Records supplied below:

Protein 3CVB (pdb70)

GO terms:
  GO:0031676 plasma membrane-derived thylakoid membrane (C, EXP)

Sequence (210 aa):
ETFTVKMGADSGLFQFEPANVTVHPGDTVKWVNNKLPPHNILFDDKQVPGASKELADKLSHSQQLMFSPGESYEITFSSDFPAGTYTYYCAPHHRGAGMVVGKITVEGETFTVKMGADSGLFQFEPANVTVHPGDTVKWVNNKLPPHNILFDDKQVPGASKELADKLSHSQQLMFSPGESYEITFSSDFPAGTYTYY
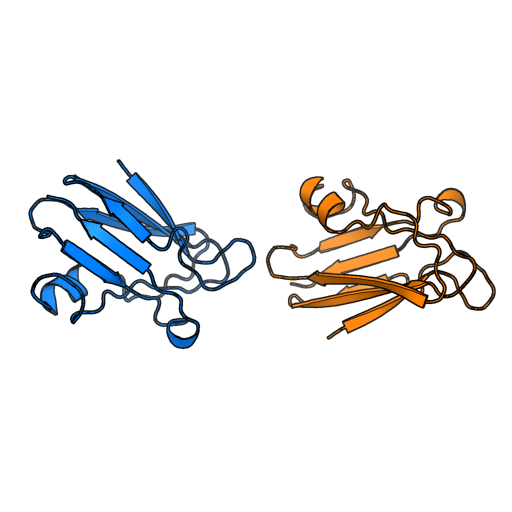CAPHHRGAGMVVGKITVEG

Secondary structure (DSSP, 8-state):
-EEEEEES-TT--S-EESSEEEE-TTEEEEEEE-SS--EEEEE-TTSSGGG-HHHHHHH-EEEEE-STT-EEEEEE-TTS-SEEEEEE-TTTGGGT-EEEEEE--/-EEEEEES-TT--S-EESSEEEE-TT-EEEEEE-SS--EEEEE-GGGSGGG-HHHHHHH-EEEEE-STT-EEEEE--TTS-SEEEEEE-TTTGGGT-EEEEEE--

Solvent-accessible surface area: 10440 Å² total; per-residue (Å²): 141,84,47,69,0,83,0,0,9,81,38,6,107,68,81,5,74,64,39,114,10,69,0,98,102,44,12,17,0,69,0,32,6,51,60,80,51,35,0,6,0,36,10,33,46,137,99,8,28,79,44,35,125,144,18,2,89,101,4,25,41,74,91,80,0,130,58,124,44,59,55,41,96,8,63,2,51,121,90,27,60,63,27,72,0,45,0,33,0,47,58,35,122,89,73,41,0,74,4,31,0,39,10,70,120,142,80,56,71,0,82,0,0,10,109,90,10,106,66,85,5,72,68,38,103,11,79,2,49,79,47,14,16,0,33,0,34,6,53,52,96,55,37,0,7,0,36,12,27,45,113,92,8,28,81,53,36,140,144,14,1,105,96,0,24,41,74,138,68,0,128,55,129,44,58,58,32,100,29,65,0,37,29,44,8,61,49,27,66,0,22,0,34,0,49,59,38,117,89,74,47,0,61,3,82,0,38,4,60,116

Radius of gyration: 23.69 Å; Cα contacts (8 Å, |Δi|>4): 5
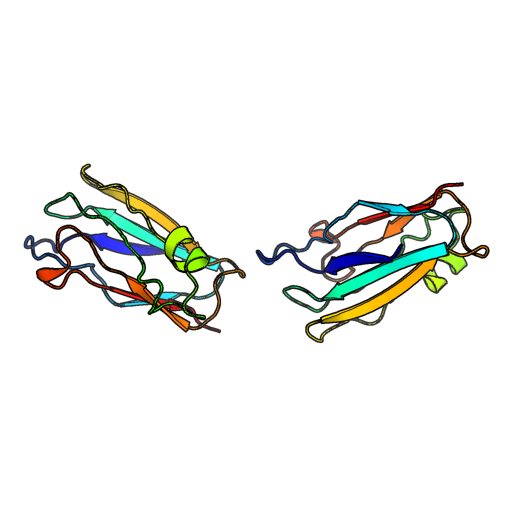46; chains: 2; bounding box: 26×31×76 Å

InterPro domains:
  IPR000923 Blue (type 1) copper domain [PF00127] (38-138)
  IPR001235 Blue (type 1) copper protein, plastocyanin-type [PR00156] (56-69)
  IPR001235 Blue (type 1) copper protein, plastocyanin-type [PR00156] (71-86)
  IPR001235 Blue (type 1) copper protein, plastocyanin-type [PR00156] (115-129)
  IPR002387 Plastocyanin [PR00157] (42-61)
  IPR002387 Plastocyanin [PR00157] (65-83)
  IPR002387 Plastocyanin [PR00157] (117-136)
  IPR002387 Plastocyanin [TIGR02656] (38-138)
  IPR002387 Plastocyanin [cd04219] (38-138)
  IPR008972 Cupredoxin [G3DSA:2.60.40.420] (35-139)
  IPR008972 Cupredoxin [SSF49503] (35-138)
  IPR023511 Plastocyanin, cyanobacteria [MF_00566] (35-139)
  IPR028871 Blue (type 1) copper protein, binding site [PS00196] (116-131)

Structure (mmCIF, N/CA/C/O backbone):
data_3CVB
#
_entry.id   3CVB
#
_cell.length_a   33.735
_cell.length_b   33.415
_cell.length_c   78.471
_cell.angle_alpha   90.000
_cell.angle_beta   90.550
_cell.angle_gamma   90.000
#
_symmetry.space_group_name_H-M   'P 1 21 1'
#
loop_
_entity.id
_entity.type
_entity.pdbx_description
1 polymer Plastocyanin
2 non-polymer 'COPPER (I) ION'
3 water water
#
loop_
_atom_site.group_PDB
_atom_site.id
_atom_site.type_symbol
_atom_site.label_atom_id
_atom_site.label_alt_id
_atom_site.label_comp_id
_atom_site.label_asym_id
_atom_site.label_entity_id
_atom_site.label_seq_id
_atom_site.pdbx_PDB_ins_code
_atom_site.Cartn_x
_atom_site.Cartn_y
_atom_site.Cartn_z
_atom_site.occupancy
_atom_site.B_iso_or_equiv
_atom_site.auth_seq_id
_atom_site.auth_comp_id
_atom_site.auth_asym_id
_atom_site.auth_atom_id
_atom_site.pdbx_PDB_model_num
ATOM 1 N N . GLU A 1 1 ? 10.847 15.281 15.445 1.00 11.19 1 GLU A N 1
ATOM 2 C CA . GLU A 1 1 ? 10.873 15.237 13.955 1.00 10.91 1 GLU A CA 1
ATOM 3 C C . GLU A 1 1 ? 10.176 13.971 13.494 1.00 9.29 1 GLU A C 1
ATOM 4 O O . GLU A 1 1 ? 10.322 12.930 14.121 1.00 9.45 1 GLU A O 1
ATOM 10 N N . THR A 1 2 ? 9.444 14.084 12.389 1.00 9.40 2 THR A N 1
ATOM 11 C CA . THR A 1 2 ? 8.766 12.946 11.745 1.00 10.09 2 THR A CA 1
ATOM 12 C C . THR A 1 2 ? 9.404 12.686 10.393 1.00 9.58 2 THR A C 1
ATOM 13 O O . THR A 1 2 ? 9.557 13.618 9.555 1.00 11.56 2 THR A O 1
ATOM 17 N N . PHE A 1 3 ? 9.805 11.430 10.197 1.00 8.20 3 PHE A N 1
ATOM 18 C CA . PHE A 1 3 ? 10.453 10.989 8.958 1.00 8.32 3 PHE A CA 1
ATOM 19 C C . PHE A 1 3 ? 9.483 10.100 8.203 1.00 7.32 3 PHE A C 1
ATOM 20 O O . PHE A 1 3 ? 9.003 9.099 8.740 1.00 9.75 3 PHE A O 1
ATOM 28 N N . THR A 1 4 ? 9.223 10.452 6.952 1.00 6.65 4 THR A N 1
ATOM 29 C CA . THR A 1 4 ? 8.358 9.656 6.097 1.00 7.04 4 THR A CA 1
ATOM 30 C C . THR A 1 4 ? 9.212 8.658 5.318 1.00 7.07 4 THR A C 1
ATOM 31 O O . THR A 1 4 ? 10.210 9.037 4.654 1.00 7.99 4 THR A O 1
ATOM 35 N N . VAL A 1 5 ? 8.776 7.390 5.335 1.00 6.80 5 VAL A N 1
ATOM 36 C CA . VAL A 1 5 ? 9.420 6.329 4.546 1.00 5.69 5 VAL A CA 1
ATOM 37 C C . VAL A 1 5 ? 8.369 5.803 3.573 1.00 5.26 5 VAL A C 1
ATOM 38 O O . VAL A 1 5 ? 7.332 5.271 3.967 1.00 6.31 5 VAL A O 1
ATOM 42 N N . LYS A 1 6 ? 8.648 6.010 2.301 1.00 4.58 6 LYS A N 1
ATOM 43 C CA . LYS A 1 6 ? 7.738 5.489 1.256 1.00 4.26 6 LYS A CA 1
ATOM 44 C C . LYS A 1 6 ? 7.931 3.980 1.092 1.00 4.39 6 LYS A C 1
ATOM 45 O O . LYS A 1 6 ? 9.082 3.494 1.082 1.00 5.84 6 LYS A O 1
ATOM 51 N N . MET A 1 7 ? 6.813 3.280 0.893 1.00 5.41 7 MET A N 1
ATOM 52 C CA . MET A 1 7 ? 6.879 1.851 0.609 1.00 4.51 7 MET A CA 1
ATOM 53 C C . MET A 1 7 ? 6.643 1.667 -0.902 1.00 5.28 7 MET A C 1
ATOM 54 O O . MET A 1 7 ? 5.520 1.858 -1.393 1.00 5.67 7 MET A O 1
ATOM 59 N N . GLY A 1 8 ? 7.707 1.282 -1.609 1.00 5.73 8 GLY A N 1
ATOM 60 C CA . GLY A 1 8 ? 7.683 1.209 -3.069 1.00 6.53 8 GLY A CA 1
ATOM 61 C C . GLY A 1 8 ? 8.259 2.505 -3.628 1.00 6.53 8 GLY A C 1
ATOM 62 O O . GLY A 1 8 ? 7.802 3.615 -3.262 1.00 8.17 8 GLY A O 1
ATOM 63 N N . ALA A 1 9 ? 9.282 2.410 -4.492 1.00 7.51 9 ALA A N 1
ATOM 64 C CA . ALA A 1 9 ? 9.802 3.594 -5.185 1.00 8.34 9 ALA A CA 1
ATOM 65 C C . ALA A 1 9 ? 8.799 4.056 -6.249 1.00 8.82 9 ALA A C 1
ATOM 66 O O . ALA A 1 9 ? 7.949 3.264 -6.684 1.00 8.65 9 ALA A O 1
ATOM 68 N N . ASP A 1 10 ? 8.918 5.310 -6.713 1.00 10.11 10 ASP A N 1
ATOM 69 C CA . ASP A 1 10 ? 8.022 5.822 -7.751 1.00 10.89 10 ASP A CA 1
ATOM 70 C C . ASP A 1 10 ? 8.075 4.950 -8.998 1.00 10.43 10 ASP A C 1
ATOM 71 O O . ASP A 1 10 ? 7.078 4.783 -9.692 1.00 11.16 10 ASP A O 1
ATOM 76 N N . SER A 1 11 ? 9.255 4.391 -9.269 1.00 10.57 11 SER A N 1
ATOM 77 C CA . SER A 1 11 ? 9.441 3.503 -10.428 1.00 11.21 11 SER A CA 1
ATOM 78 C C . SER A 1 11 ? 8.762 2.128 -10.257 1.00 10.81 11 SER A C 1
ATOM 79 O O . SER A 1 11 ? 8.667 1.343 -11.224 1.00 11.14 11 SER A O 1
ATOM 82 N N . GLY A 1 12 ? 8.329 1.822 -9.031 1.00 9.12 12 GLY A N 1
ATOM 83 C CA . GLY A 1 12 ? 7.769 0.520 -8.725 1.00 8.64 12 GLY A CA 1
ATOM 84 C C . GLY A 1 12 ? 8.746 -0.420 -8.050 1.00 7.58 12 GLY A C 1
ATOM 85 O O . GLY A 1 12 ? 8.333 -1.462 -7.570 1.00 9.10 12 GLY A O 1
ATOM 86 N N . LEU A 1 13 ? 10.028 -0.081 -8.025 1.00 7.26 13 LEU A N 1
ATOM 87 C CA . LEU A 1 13 ? 10.972 -0.960 -7.333 1.00 6.16 13 LEU A CA 1
ATOM 88 C C . LEU A 1 13 ? 10.561 -1.202 -5.870 1.00 5.92 13 LEU A C 1
ATOM 89 O O . LEU A 1 13 ? 10.039 -0.323 -5.191 1.00 5.76 13 LEU A O 1
ATOM 94 N N . PHE A 1 14 ? 10.833 -2.405 -5.394 1.00 5.99 14 PHE A N 1
ATOM 95 C CA . PHE A 1 14 ? 10.378 -2.851 -4.081 1.00 5.23 14 PHE A CA 1
ATOM 96 C C . PHE A 1 14 ? 11.428 -2.410 -3.067 1.00 5.38 14 PHE A C 1
ATOM 97 O O . PHE A 1 14 ? 12.304 -3.219 -2.641 1.00 5.64 14 PHE A O 1
ATOM 105 N N . GLN A 1 15 ? 11.337 -1.131 -2.691 1.00 4.90 15 GLN A N 1
ATOM 106 C CA . GLN A 1 15 ? 12.281 -0.499 -1.786 1.00 5.95 15 GLN A CA 1
ATOM 107 C C . GLN A 1 15 ? 11.558 0.360 -0.773 1.00 5.24 15 GLN A C 1
ATOM 108 O O . GLN A 1 15 ? 10.524 0.975 -1.091 1.00 5.86 15 GLN A O 1
ATOM 114 N N . PHE A 1 16 ? 12.092 0.411 0.436 1.00 5.23 16 PHE A N 1
ATOM 115 C CA . PHE A 1 16 ? 11.725 1.462 1.364 1.00 5.31 16 PHE A CA 1
ATOM 116 C C . PHE A 1 16 ? 12.590 2.686 1.060 1.00 5.67 16 PHE A C 1
ATOM 117 O O . PHE A 1 16 ? 13.791 2.548 0.856 1.00 6.51 16 PHE A O 1
ATOM 125 N N . GLU A 1 17 ? 11.955 3.866 1.013 1.00 5.70 17 GLU A N 1
ATOM 126 C CA . GLU A 1 17 ? 12.674 5.071 0.608 1.00 6.72 17 GLU A CA 1
ATOM 127 C C . GLU A 1 17 ? 12.392 6.251 1.547 1.00 6.07 17 GLU A C 1
ATOM 128 O O . GLU A 1 17 ? 11.277 6.749 1.593 1.00 6.32 17 GLU A O 1
ATOM 134 N N . PRO A 1 18 ? 13.381 6.673 2.344 1.00 5.78 18 PRO A N 1
ATOM 135 C CA . PRO A 1 18 ? 14.775 6.185 2.402 1.00 5.96 18 PRO A CA 1
ATOM 136 C C . PRO A 1 18 ? 14.853 4.889 3.210 1.00 6.75 18 PRO A C 1
ATOM 137 O O . PRO A 1 18 ? 14.066 4.695 4.144 1.00 7.35 18 PRO A O 1
ATOM 141 N N . ALA A 1 19 ? 15.787 4.019 2.826 1.00 6.41 19 ALA A N 1
ATOM 142 C CA . ALA A 1 19 ? 15.962 2.731 3.510 1.00 7.18 19 ALA A CA 1
ATOM 143 C C . ALA A 1 19 ? 16.569 2.886 4.896 1.00 6.99 19 ALA A C 1
ATOM 144 O O . ALA A 1 19 ? 16.272 2.070 5.775 1.00 7.77 19 ALA A O 1
ATOM 146 N N . ASN A 1 20 ? 17.401 3.910 5.083 1.00 5.72 20 ASN A N 1
ATOM 147 C CA . ASN A 1 20 ? 18.117 4.096 6.341 1.00 7.04 20 ASN A CA 1
ATOM 148 C C . ASN A 1 20 ? 17.686 5.435 6.916 1.00 6.50 20 ASN A C 1
ATOM 149 O O . ASN A 1 20 ? 17.760 6.473 6.226 1.00 7.87 20 ASN A O 1
ATOM 154 N N . VAL A 1 21 ? 17.245 5.431 8.167 1.00 6.88 21 VAL A N 1
ATOM 155 C CA . VAL A 1 21 ? 16.857 6.653 8.844 1.00 7.35 21 VAL A CA 1
ATOM 156 C C . VAL A 1 21 ? 17.498 6.637 10.206 1.00 6.54 21 VAL A C 1
ATOM 157 O O . VAL A 1 21 ? 17.499 5.610 10.865 1.00 7.19 21 VAL A O 1
ATOM 161 N N . THR A 1 22 ? 18.031 7.789 10.614 1.00 7.91 22 THR A N 1
ATOM 162 C CA . THR A 1 22 ? 18.558 7.994 11.973 1.00 9.25 22 THR A CA 1
ATOM 163 C C . THR A 1 22 ? 17.597 8.883 12.737 1.00 10.55 22 THR A C 1
ATOM 164 O O . THR A 1 22 ? 17.273 9.995 12.269 1.00 11.85 22 THR A O 1
ATOM 168 N N . VAL A 1 23 ? 17.196 8.421 13.920 1.00 9.48 23 VAL A N 1
ATOM 169 C CA . VAL A 1 23 ? 16.266 9.181 14.745 1.00 9.60 23 VAL A CA 1
ATOM 170 C C . VAL A 1 23 ? 16.832 9.460 16.135 1.00 9.75 23 VAL A C 1
ATOM 171 O O . VAL A 1 23 ? 17.771 8.790 16.612 1.00 9.68 23 VAL A O 1
ATOM 175 N N . HIS A 1 24 ? 16.250 10.492 16.748 1.00 10.24 24 HIS A N 1
ATOM 176 C CA . HIS A 1 24 ? 16.626 10.877 18.080 1.00 11.68 24 HIS A CA 1
ATOM 177 C C . HIS A 1 24 ? 15.429 10.629 18.973 1.00 12.46 24 HIS A C 1
ATOM 178 O O . HIS A 1 24 ? 14.315 10.481 18.475 1.00 10.69 24 HIS A O 1
ATOM 185 N N . PRO A 1 25 ? 15.645 10.569 20.302 1.00 13.31 25 PRO A N 1
ATOM 186 C CA . PRO A 1 25 ? 14.527 10.276 21.203 1.00 13.16 25 PRO A CA 1
ATOM 187 C C . PRO A 1 25 ? 13.323 11.209 20.950 1.00 11.90 25 PRO A C 1
ATOM 188 O O . PRO A 1 25 ? 13.481 12.417 20.879 1.00 11.95 25 PRO A O 1
ATOM 192 N N . GLY A 1 26 ? 12.
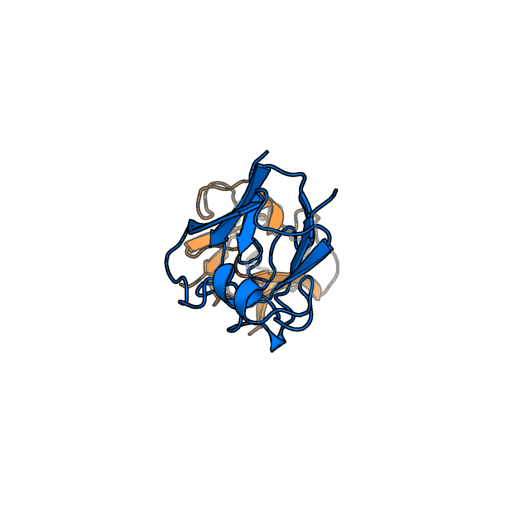141 10.610 20.792 1.00 11.66 26 GLY A N 1
ATOM 193 C CA . GLY A 1 26 ? 10.903 11.302 20.592 1.00 10.70 26 GLY A CA 1
ATOM 194 C C . GLY A 1 26 ? 10.507 11.481 19.136 1.00 10.49 26 GLY A C 1
ATOM 195 O O . GLY A 1 26 ? 9.376 11.895 18.849 1.00 11.91 26 GLY A O 1
ATOM 196 N N . ASP A 1 27 ? 11.405 11.122 18.206 1.00 8.67 27 ASP A N 1
ATOM 197 C CA . ASP A 1 27 ? 11.090 11.248 16.791 1.00 7.44 27 ASP A CA 1
ATOM 198 C C . ASP A 1 27 ? 10.113 10.163 16.354 1.00 7.59 27 ASP A C 1
ATOM 199 O O . ASP A 1 27 ? 10.040 9.135 16.994 1.00 8.14 27 ASP A O 1
ATOM 204 N N . THR A 1 28 ? 9.445 10.397 15.231 1.00 7.70 28 THR A N 1
ATOM 205 C CA . THR A 1 28 ? 8.475 9.438 14.671 1.00 7.38 28 THR A CA 1
ATOM 206 C C . THR A 1 28 ? 8.944 9.014 13.283 1.00 6.89 28 THR A C 1
ATOM 207 O O . THR A 1 28 ? 9.426 9.859 12.509 1.00 7.83 28 THR A O 1
ATOM 211 N N . VAL A 1 29 ? 8.775 7.720 12.972 1.00 6.94 29 VAL A N 1
ATOM 212 C CA . VAL A 1 29 ? 8.951 7.234 11.610 1.00 6.55 29 VAL A CA 1
ATOM 213 C C . VAL A 1 29 ? 7.583 6.786 11.117 1.00 7.15 29 VAL A C 1
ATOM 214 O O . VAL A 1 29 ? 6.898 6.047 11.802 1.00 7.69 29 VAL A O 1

End of Records supplied.

■ **Problem statement**: What is the number of lines in the listing that contain the string "Cupredoxin"? Reply with that number alone.

■ **Exercise solution**: 2